Chatbots are some of the phenomenal breakthroughs in the world of artificial intelligence (AI). These AI-enabled conversational agents are designed to hold auditory or textual dialogues with humans. Chatbots appear intelligent, but they still have a long way to go in terms of perfectly replicating human-like conversations. Even so, chatbots have remarkable adaptive, learning, and predictive capabilities.

Chatbots require training to function as expected. Users also need thorough training to understand how the interactional software works. In spite of these bottlenecks, the ability of chatbots to turn complex processes into simple dialogues is a notable merit. Though we are yet to have a chatbot that can pass the Turing test, a number of recent AI advances are worth noting. Following just two weeks of training, Elon Musk’s AI bot easily beat professional human gamers at Dota 2, one of the most renowned multiplayer online video games in the world. Google’s recently published paper on its gaming program AlphaGo Zero embodies even stronger AI capabilities. The program was built without reliance on any human gaming data, and turned out to be stronger than its previous versions. The launch of AlphaGo Zero marks a brighter future for AI as it could revolutionise how AI software is built. In the future, data is likely to be less important in AI software development. Instead, AI software developers will focus on finding applications with a high potential for repetitions. This will be a valuable advantage for the development of chatbots given the huge quantities of dialogues chatbots could hold with users.

The Future

The prevailing virtual assistance technologies restrict us to just two options: screen-based chatbots or device-enabled voice assistants. Whereas these assistants work just perfectly at the moment, the future of chatbots goes beyond screens and devices. The future will be about interactions with virtually all manner of surfaces that surround us. We will interact not just on screens and websites, but also on walls, windows, and glasses.
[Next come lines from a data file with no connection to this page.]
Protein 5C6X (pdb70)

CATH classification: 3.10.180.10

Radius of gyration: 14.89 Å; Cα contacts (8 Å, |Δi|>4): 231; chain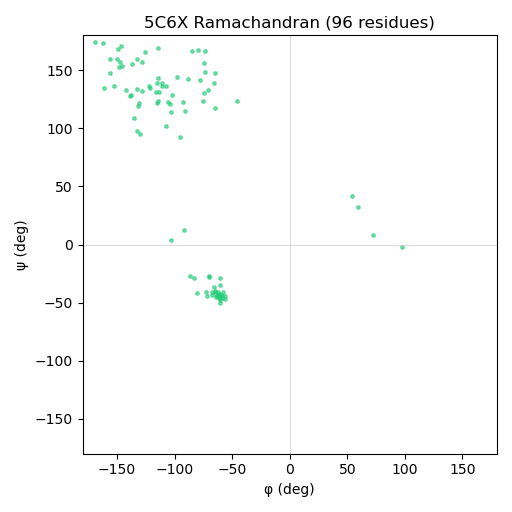s: 1; bounding box: 40×33×23 Å

Structure (mmCIF, N/CA/C/O backbone):
data_5C6X
#
_entry.id   5C6X
#
_cell.length_a   42.420
_cell.length_b   42.420
_cell.length_c   117.610
_cell.angle_alpha   90.00
_cell.angle_beta   90.00
_cell.angle_gamma   90.00
#
_symmetry.space_group_name_H-M   'P 43 21 2'
#
loop_
_entity.id
_entity.type
_entity.pdbx_description
1 polymer 'Glyoxalase/bleomycin resistance protein/dioxygenase'
2 non-polymer 'COBALT (II) ION'
3 non-polymer GLYCEROL
4 non-polymer 'SODIUM ION'
5 water water
#
loop_
_atom_site.group_PDB
_atom_site.id
_atom_site.type_symbol
_atom_site.label_atom_id
_atom_site.label_alt_id
_atom_site.label_comp_id
_atom_site.label_asym_id
_atom_site.label_entity_id
_atom_site.label_seq_id
_atom_site.pdbx_PDB_ins_code
_atom_site.Cartn_x
_atom_site.Cartn_y
_atom_site.Cartn_z
_atom_site.occupancy
_atom_site.B_iso_or_equiv
_atom_site.auth_seq_id
_atom_site.auth_comp_id
_atom_site.auth_asym_id
_atom_site.auth_atom_id
_atom_site.pdbx_PDB_model_num
ATOM 1 N N . MET A 1 4 ? -27.177 -23.758 -6.296 1.00 50.33 4 MET A N 1
ATOM 2 C CA . MET A 1 4 ? -27.896 -22.529 -5.971 1.00 42.49 4 MET A CA 1
ATOM 3 C C . MET A 1 4 ? -27.097 -21.289 -6.382 1.00 41.69 4 MET A C 1
ATOM 4 O O . MET A 1 4 ? -27.204 -20.812 -7.514 1.00 38.83 4 MET A O 1
ATOM 6 N N . SER A 1 5 ? -26.310 -20.761 -5.452 1.00 29.81 5 SER A N 1
ATOM 7 C CA . SER A 1 5 ? -25.339 -19.720 -5.782 1.00 22.88 5 SER A CA 1
ATOM 8 C C . SER A 1 5 ? -24.145 -19.895 -4.868 1.00 20.15 5 SER A C 1
ATOM 9 O O . SER A 1 5 ? -24.265 -20.497 -3.799 1.00 23.60 5 SER A O 1
ATOM 12 N N . ARG A 1 6 ? -22.982 -19.391 -5.285 1.00 16.10 6 ARG A N 1
ATOM 13 C CA . ARG A 1 6 ? -21.814 -19.460 -4.420 1.00 17.38 6 ARG A CA 1
ATOM 14 C C . ARG A 1 6 ? -20.985 -18.206 -4.545 1.00 14.78 6 ARG A C 1
ATOM 15 O O . ARG A 1 6 ? -20.998 -17.531 -5.574 1.00 14.86 6 ARG A O 1
ATOM 23 N N A VAL A 1 7 ? -20.240 -17.894 -3.494 0.47 14.35 7 VAL A N 1
ATOM 24 N N B VAL A 1 7 ? -20.247 -17.898 -3.484 0.53 14.35 7 VAL A N 1
ATOM 25 C CA A VAL A 1 7 ? -19.378 -16.726 -3.533 0.47 13.99 7 VAL A CA 1
ATOM 26 C CA B VAL A 1 7 ? -19.370 -16.737 -3.475 0.53 14.01 7 VAL A CA 1
ATOM 27 C C A VAL A 1 7 ? -18.189 -16.981 -4.442 0.47 14.05 7 VAL A C 1
ATOM 28 C C B VAL A 1 7 ? -18.190 -16.988 -4.398 0.53 14.07 7 VAL A C 1
ATOM 29 O O A VAL A 1 7 ? -17.695 -18.110 -4.547 0.47 14.15 7 VAL A O 1
ATOM 30 O O B VAL A 1 7 ? -17.686 -18.114 -4.493 0.53 14.19 7 VAL A O 1
ATOM 37 N N A GLN A 1 8 ? -17.755 -15.931 -5.126 0.47 12.59 8 GLN A N 1
ATOM 38 N N B GLN A 1 8 ? -17.773 -15.939 -5.098 0.53 12.57 8 GLN A N 1
ATOM 39 C CA A GLN A 1 8 ? -16.482 -15.971 -5.820 0.47 13.96 8 GLN A CA 1
ATOM 40 C CA B GLN A 1 8 ? -16.537 -15.967 -5.858 0.53 13.95 8 GLN A CA 1
ATOM 41 C C A GLN A 1 8 ? -15.507 -15.063 -5.093 0.47 13.86 8 GLN A C 1
ATOM 42 C C B GLN A 1 8 ? -15.550 -15.065 -5.134 0.53 13.84 8 GLN A C 1
ATOM 43 O O A GLN A 1 8 ? -15.793 -13.883 -4.859 0.47 14.78 8 GLN A O 1
ATOM 44 O O B GLN A 1 8 ? -15.859 -13.911 -4.811 0.53 14.68 8 GLN A O 1
ATOM 55 N N A LEU A 1 9 ? -14.367 -15.627 -4.715 0.47 11.92 9 LEU A N 1
ATOM 56 N N B LEU A 1 9 ? -14.377 -15.610 -4.846 0.53 11.92 9 LEU A N 1
ATOM 57 C CA A LEU A 1 9 ? -13.262 -14.851 -4.179 0.47 12.28 9 LEU A CA 1
ATOM 58 C CA B LEU A 1 9 ? -13.300 -14.853 -4.230 0.53 12.29 9 LEU A CA 1
ATOM 59 C C A LEU A 1 9 ? -12.164 -14.820 -5.226 0.47 12.06 9 LEU A C 1
ATOM 60 C C B LEU A 1 9 ? -12.140 -14.817 -5.203 0.53 12.03 9 LEU A C 1
ATOM 61 O O A LEU A 1 9 ? -11.661 -15.866 -5.622 0.47 12.67 9 LEU A O 1
ATOM 62 O O B LEU A 1 9 ? -11.572 -15.854 -5.525 0.53 12.66 9 LEU A O 1
ATOM 71 N N . ALA A 1 10 ? -11.804 -13.630 -5.686 1.00 12.57 10 ALA A N 1
ATOM 72 C CA . ALA A 1 10 ? -10.668 -13.494 -6.605 1.00 11.57 10 ALA A CA 1
ATOM 73 C C . ALA A 1 10 ? -9.512 -12.785 -5.908 1.00 13.30 10 ALA A C 1
ATOM 74 O O . ALA A 1 10 ? -9.642 -11.643 -5.448 1.00 13.81 10 ALA A O 1
ATOM 76 N N . LEU A 1 11 ? -8.384 -13.486 -5.830 1.00 13.02 11 LEU A N 1
ATOM 77 C CA . LEU A 1 11 ? -7.199 -13.010 -5.122 1.00 14.33 11 LEU A CA 1
ATOM 78 C C . LEU A 1 11 ? -6.106 -12.706 -6.127 1.00 14.23 11 LEU A C 1
ATOM 79 O O . LEU A 1 11 ? -5.887 -13.489 -7.052 1.00 16.95 11 LEU A O 1
ATOM 84 N N . ARG A 1 12 ? -5.436 -11.576 -5.942 1.00 14.44 12 ARG A N 1
ATOM 85 C CA . ARG A 1 12 ? -4.229 -11.262 -6.707 1.00 17.19 12 ARG A CA 1
ATOM 86 C C . ARG A 1 12 ? -3.065 -11.804 -5.889 1.00 16.85 12 ARG A C 1
ATOM 87 O O . ARG A 1 12 ? -2.824 -11.342 -4.775 1.00 17.64 12 ARG A O 1
ATOM 95 N N . VAL A 1 13 ? -2.361 -12.795 -6.425 1.00 15.74 13 VAL A N 1
ATOM 96 C CA . VAL A 1 13 ? -1.310 -13.469 -5.665 1.00 16.64 13 VAL A CA 1
ATOM 97 C C . VAL A 1 13 ? 0.060 -13.221 -6.291 1.00 19.67 13 VAL A C 1
ATOM 98 O O . VAL A 1 13 ? 0.187 -13.146 -7.517 1.00 18.85 13 VAL A O 1
ATOM 102 N N . PRO A 1 14 ? 1.088 -13.076 -5.445 1.00 18.68 14 PRO A N 1
ATOM 103 C CA . PRO A 1 14 ? 2.427 -12.841 -6.002 1.00 21.26 14 PRO A CA 1
ATOM 104 C C . PRO A 1 14 ? 3.021 -14.066 -6.703 1.00 23.74 14 PRO A C 1
ATOM 105 O O . PRO A 1 14 ? 3.831 -13.890 -7.614 1.00 26.53 14 PRO A O 1
ATOM 109 N N . ASP A 1 15 ? 2.626 -15.270 -6.304 1.00 17.21 15 ASP A N 1
ATOM 110 C CA . ASP A 1 15 ? 3.209 -16.502 -6.844 1.00 24.85 15 ASP A CA 1
ATOM 111 C C . ASP A 1 15 ? 2.080 -17.454 -7.216 1.00 20.00 15 ASP A C 1
ATOM 112 O O . ASP A 1 15 ? 1.556 -18.163 -6.358 1.00 20.25 15 ASP A O 1
ATOM 117 N N . LEU A 1 16 ? 1.701 -17.475 -8.490 1.00 19.69 16 LEU A N 1
ATOM 118 C CA . LEU A 1 16 ? 0.604 -18.346 -8.909 1.00 16.61 16 LEU A CA 1
ATOM 119 C C . LEU A 1 16 ? 0.857 -19.813 -8.613 1.00 16.69 16 LEU A C 1
ATOM 120 O O . LEU A 1 16 ? -0.017 -20.514 -8.102 1.00 18.81 16 LEU A O 1
ATOM 125 N N . GLU A 1 17 ? 2.057 -20.297 -8.932 1.00 17.61 17 GLU A N 1
ATOM 126 C CA . GLU A 1 17 ? 2.349 -21.703 -8.712 1.00 17.29 17 GLU A CA 1
ATOM 127 C C . GLU A 1 17 ? 2.290 -22.096 -7.242 1.00 13.75 17 GLU A C 1
ATOM 128 O O . GLU A 1 17 ? 1.705 -23.124 -6.907 1.00 17.91 17 GLU A O 1
ATOM 134 N N . ALA A 1 18 ? 2.855 -21.261 -6.375 1.00 17.33 18 ALA A N 1
ATOM 135 C CA . ALA A 1 18 ? 2.829 -21.554 -4.949 1.00 17.77 18 ALA A CA 1
ATOM 136 C C . ALA A 1 18 ? 1.393 -21.528 -4.446 1.00 16.08 18 ALA A C 1
ATOM 137 O O . ALA A 1 18 ? 0.991 -22.366 -3.636 1.00 17.04 18 ALA A O 1
ATOM 139 N N . SER A 1 19 ? 0.619 -20.574 -4.948 1.00 17.44 19 SER A N 1
ATOM 140 C CA . SER A 1 19 ? -0.768 -20.461 -4.518 1.00 16.09 19 SER A CA 1
ATOM 141 C C . SER A 1 19 ? -1.623 -21.645 -4.971 1.00 16.07 19 SER A C 1
ATOM 142 O O . SER A 1 19 ? -2.464 -22.138 -4.216 1.00 15.49 19 SER A O 1
ATOM 145 N N . ILE A 1 20 ? -1.428 -22.115 -6.204 1.00 16.12 20 ILE A N 1
ATOM 146 C CA . ILE A 1 20 ? -2.133 -23.324 -6.633 1.00 15.80 20 ILE A CA 1
ATOM 147 C C . ILE A 1 20 ? -1.877 -24.528 -5.713 1.00 15.42 20 ILE A C 1
ATOM 148 O O . ILE A 1 20 ? -2.810 -25.251 -5.340 1.00 17.07 20 ILE A O 1
ATOM 153 N N . GLY A 1 21 ? -0.617 -24.735 -5.337 1.00 17.05 21 GLY A N 1
ATOM 154 C CA . GLY A 1 21 ? -0.274 -25.837 -4.452 1.00 20.90 21 GLY A CA 1
ATOM 155 C C . GLY A 1 21 ? -0.928 -25.695 -3.089 1.00 17.11 21 GLY A C 1
ATOM 156 O O . GLY A 1 21 ? -1.508 -26.649 -2.552 1.00 19.65 21 GLY A O 1
ATOM 157 N N . PHE A 1 22 ? -0.874 -24.482 -2.554 1.00 17.98 22 PHE A N 1
ATOM 158 C CA . PHE A 1 22 ? -1.476 -24.221 -1.256 1.00 15.57 22 PHE A CA 1
ATOM 159 C C . PHE A 1 22 ? -2.971 -24.486 -1.272 1.00 15.69 22 PHE A C 1
ATOM 160 O O . PHE A 1 22 ? -3.496 -25.177 -0.403 1.00 16.90 22 PHE A O 1
ATOM 168 N N . TYR A 1 23 ? -3.665 -23.924 -2.257 1.00 13.26 23 TYR A N 1
ATOM 169 C CA . TYR A 1 23 ? -5.112 -24.069 -2.307 1.00 14.40 23 TYR A CA 1
ATOM 170 C C . TYR A 1 23 ? -5.572 -25.477 -2.644 1.00 12.93 23 TYR A C 1
ATOM 171 O O . TYR A 1 23 ? -6.636 -25.901 -2.208 1.00 16.06 23 TYR A O 1
ATOM 180 N N . SER A 1 24 ? -4.744 -26.208 -3.387 1.00 18.90 24 SER A N 1
ATOM 181 C CA . SER A 1 24 ? -5.028 -27.606 -3.664 1.00 20.80 24 SER A CA 1
ATOM 182 C C . SER A 1 24 ? -5.041 -28.397 -2.369 1.00 18.47 24 SER A C 1
ATOM 183 O O . SER A 1 24 ? -5.918 -29.237 -2.159 1.00 20.43 24 SER A O 1
ATOM 186 N N . LYS A 1 25 ? -4.095 -28.092 -1.480 1.00 21.04 25 LYS A N 1
ATOM 187 C CA . LYS A 1 25 ? -4.065 -28.728 -0.168 1.00 19.93 25 LYS A CA 1
ATOM 188 C C . LYS A 1 25 ? -5.178 -28.246 0.762 1.00 20.80 25 LYS A C 1
ATOM 189 O O . LYS A 1 25 ? -5.819 -29.047 1.438 1.00 20.13 25 LYS A O 1
ATOM 195 N N . LEU A 1 26 ? -5.409 -26.938 0.806 1.00 18.30 26 LEU A N 1
ATOM 196 C CA . LEU A 1 26 ? -6.427 -26.397 1.705 1.00 18.44 26 LEU A CA 1
ATOM 197 C C . LEU A 1 26 ? -7.808 -26.973 1.416 1.00 19.06 26 LEU A C 1
ATOM 198 O O . LEU A 1 26 ? -8.543 -27.355 2.331 1.00 18.39 26 LEU A O 1
ATOM 203 N N . PHE A 1 27 ? -8.164 -27.049 0.137 1.00 17.82 27 PHE A N 1
ATOM 204 C CA . PHE A 1 27 ? -9.516 -27.461 -0.222 1.00 18.76 27 PHE A CA 1
ATOM 205 C C . PHE A 1 27 ? -9.563 -28.900 -0.718 1.00 25.13 27 PHE A C 1
ATOM 206 O O . PHE A 1 27 ? -10.622 -29.394 -1.115 1.00 29.17 27 PHE A O 1
ATOM 214 N N . GLY A 1 28 ? -8.413 -29.565 -0.672 1.00 21.78 28 GLY A N 1
ATOM 215 C CA . GLY A 1 28 ? -8.331 -30.984 -0.979 1.00 30.43 28 GLY A CA 1
ATOM 216 C C . GLY A 1 28 ? -8.794 -31.308 -2.384 1.00 33.97 28 GLY A C 1
ATOM 217 O O . GLY A 1 28 ? -9.363 -32.377 -2.632 1.00 33.88 28 GLY A O 1
ATOM 218 N N . THR A 1 29 ? -8.563 -30.375 -3.302 1.00 26.10 29 THR A N 1
ATOM 219 C CA . THR A 1 29 ? -8.927 -30.573 -4.701 1.00 34.34 29 THR A CA 1
ATOM 220 C C . THR A 1 29 ? -8.080 -29.688 -5.607 1.00 34.16 29 THR A C 1
ATOM 221 O O . THR A 1 29 ? -7.674 -28.582 -5.231 1.00 27.79 29 THR A O 1
ATOM 225 N N . GLY A 1 30 ? -7.802 -30.185 -6.804 1.00 27.47 30 GLY A N 1
ATOM 226 C CA . GLY A 1 30 ? -6.973 -29.459 -7.739 1.00 20.37 30 GLY A CA 1
ATOM 227 C C . GLY A 1 30 ? -7.744 -28.371 -8.458 1.00 17.29 30 GLY A C 1
ATOM 228 O O . GLY A 1 30 ? -8.977 -28.333 -8.403 1.00 22.74 30 GLY A O 1
ATOM 229 N N . PRO A 1 31 ? -7.018 -27.482 -9.147 1.00 18.16 31 PRO A N 1
ATOM 230 C CA . PRO A 1 31 ? -7.683 -26.405 -9.885 1.00 18.19 31 PRO A CA 1
ATOM 231 C C . PRO A 1 31 ? -8.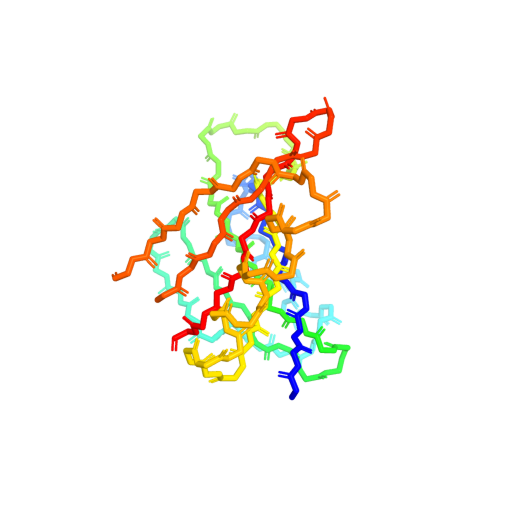530 -26.950 -11.033 1.00 20.37 31 PRO A C 1
ATOM 232 O O . PRO A 1 31 ? -8.197 -27.981 -11.627 1.00 24.71 31 PRO A O 1
ATOM 236 N N . ALA A 1 32 ? -9.623 -26.262 -11.328 1.00 18.65 32 ALA A N 1
ATOM 237 C CA . ALA A 1 32 ? -10.486 -26.630 -12.445 1.00 15.75 32 ALA A CA 1
ATOM 238 C C . ALA A 1 32 ? -9.972 -26.069 -13.765 1.00 19.69 32 ALA A C 1
ATOM 239 O O . ALA A 1 32 ? -10.214 -26.649 -14.830 1.00 23.71 32 ALA A O 1
ATOM 241 N N . LYS A 1 33 ? -9.279 -24.936 -13.697 1.00 16.66 33 LYS A N 1
ATOM 242 C CA . LYS A 1 33 ? -8.745 -24.240 -14.860 1.00 18.45 33 LYS A CA 1
ATOM 243 C C . LYS A 1 33 ? -7.382 -23.675 -14.492 1.00 23.04 33 LYS A C 1
ATOM 244 O O . LYS A 1 33 ? -7.229 -23.071 -13.428 1.00 20.60 33 LYS A O 1
ATOM 250 N N . VAL A 1 34 ? -6.392 -23.877 -15.359 1.00 18.94 34 VAL A N 1
ATOM 251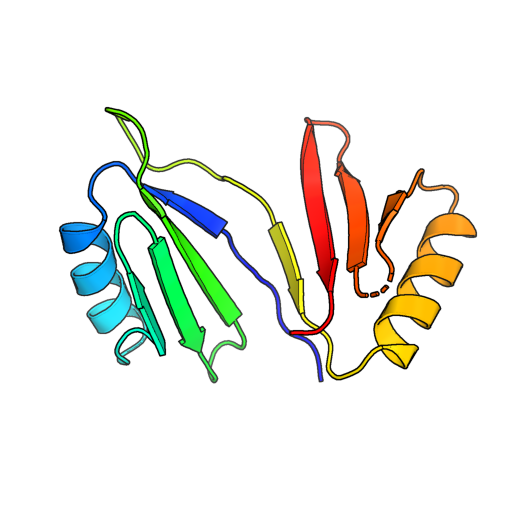 C CA . VAL A 1 34 ? -5.070 -23.289 -15.178 1.00 19.97 34 VAL A CA 1
ATOM 252 C C . VAL A 1 34 ? -4.576 -22.799 -16.511 1.00 25.10 34 VAL A C 1
ATOM 253 O O . VAL A 1 34 ? -4.569 -23.554 -17.489 1.00 25.88 34 VAL A O 1
ATOM 257 N N . ARG A 1 35 ? -4.157 -21.542 -16.549 1.00 20.31 35 ARG A N 1
ATOM 258 C CA . ARG A 1 35 ? -3.501 -20.990 -17.726 1.00 29.55 35 ARG A CA 1
ATOM 259 C C . ARG A 1 35 ? -2.519 -19.929 -17.238 1.00 32.33 35 ARG A C 1
ATOM 260 O O . ARG A 1 35 ? -2.539 -19.581 -16.059 1.00 22.31 35 ARG A O 1
ATOM 268 N N . PRO A 1 36 ? -1.617 -19.454 -18.117 1.00 25.45 36 PRO A N 1
ATOM 269 C CA . PRO A 1 36 ? -0.676 -18.409 -17.693 1.00 22.78 36 PRO A CA 1
ATOM 270 C C . PRO A 1 36 ? -1.341 -17.269 -16.922 1.00 25.67 36 PRO A C 1
ATOM 271 O O . PRO A 1 36 ? -2.303 -16.664 -17.401 1.00 24.84 36 PRO A O 1
ATOM 275 N N . GLY A 1 37 ? -0.851 -17.021 -15.709 1.00 22.77 37 GLY A N 1
ATOM 276 C CA . GLY A 1 37 ? -1.353 -15.946 -14.873 1.00 24.05 37 GLY A CA 1
ATOM 277 C C . GLY A 1 37 ? -2.732 -16.115 -14.245 1.00 18.63 37 GLY A C 1
ATOM 278 O O . GLY A 1 37 ? -3.234 -15.168 -13.634 1.00 18.96 37 GLY A O 1
ATOM 279 N N . TYR A 1 38 ? -3.328 -17.297 -14.364 1.00 17.77 38 TYR A N 1
ATOM 280 C CA . TYR A 1 38 ? -4.700 -17.493 -13.900 1.00 18.07 38 TYR A CA 1
ATOM 281 C C . TYR A 1 38 ? -4.986 -18.933 -13.494 1.00 18.74 38 TYR A C 1
ATOM 282 O O . TYR A 1 38 ? -4.629 -19.872 -14.204 1.00 19.82 38 TYR A O 1
ATOM 291 N N . ALA A 1 39 ? -5.676 -19.117 -12.373 1.00 14.90 39 ALA A N 1
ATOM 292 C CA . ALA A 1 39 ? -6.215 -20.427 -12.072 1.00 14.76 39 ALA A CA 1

Machine learning will without a doubt shape future interfaces.

Importance of Natural Language Processing (NLP) and Natural Language Understanding (NLU)

Advancements in bot technologies have been instrumental to the evolution of NLP and NLU technologies. Not so long ago, NLP-NLU technologies were mostly comprehensible to scholars, but they are now a crucial part of the foundation of AI platforms.

Though numerous NLP and NLU innovations have been made in the last few years, much of the attention has been on innovations launched by dominant players, such as IBM’s Watson Conversation Service, Microsoft’s Language Understanding and Intelligence Service, and Google’s NLP API. These platforms have gained popularity among customers and developers worldwide in large part because most of them have integrated bot applications, such as Google’s Allo and Facebook’s Messenger.

In spite of tremendous breakthroughs in NLP-NLU technologies, it should be noted that most of these technologies are still in their infancy, particularly with respect to replicating human dialogues. Save for a few technologies, most NLP-NLU innovations are only capable of discerning the intent of the discrete words, phrases, or sentences that comprise a conversation. Majority of NLP-NLU technologies are yet to comprehend natural language within the broader context of conversations.

It is important for NLP and NLU stacks to enable not only intent-based analysis, but also context- and flow-based analysis. That is, NLP-NLU technologies ought to be able to determine the context, state, and flow of a dialogue. Context denotes environmental conditions, while state denotes previous data points in a conversation. Flow-based analysis basically encompasses comprehending the flow of a conversation based on its state and context. This ability has the potential to enrich interactions between humans and bots.

Screens to Surface(s)

Obsess over each second, each phrase, each user — context and personalisation is not just key but a necessity in AI

The world of chatbots has undoubtedly come a long way since 1966 when the idea of a chatbot was first conceptualised. Nonetheless, we still have a long way to go. Wide scale adoption of chatbots in business will mostly be shaped by AI breakthroughs. Chatbots can only replicate human-like conversations through much more advanced natural learning capabilities and machine learning algorithms. Key to the achievement of this would be the accumulation of a vast repository of data that can be manipulated continuously. This could make chatbots much better replicators of human-like conversations. Only then can we actualise the imagination of surface interactions.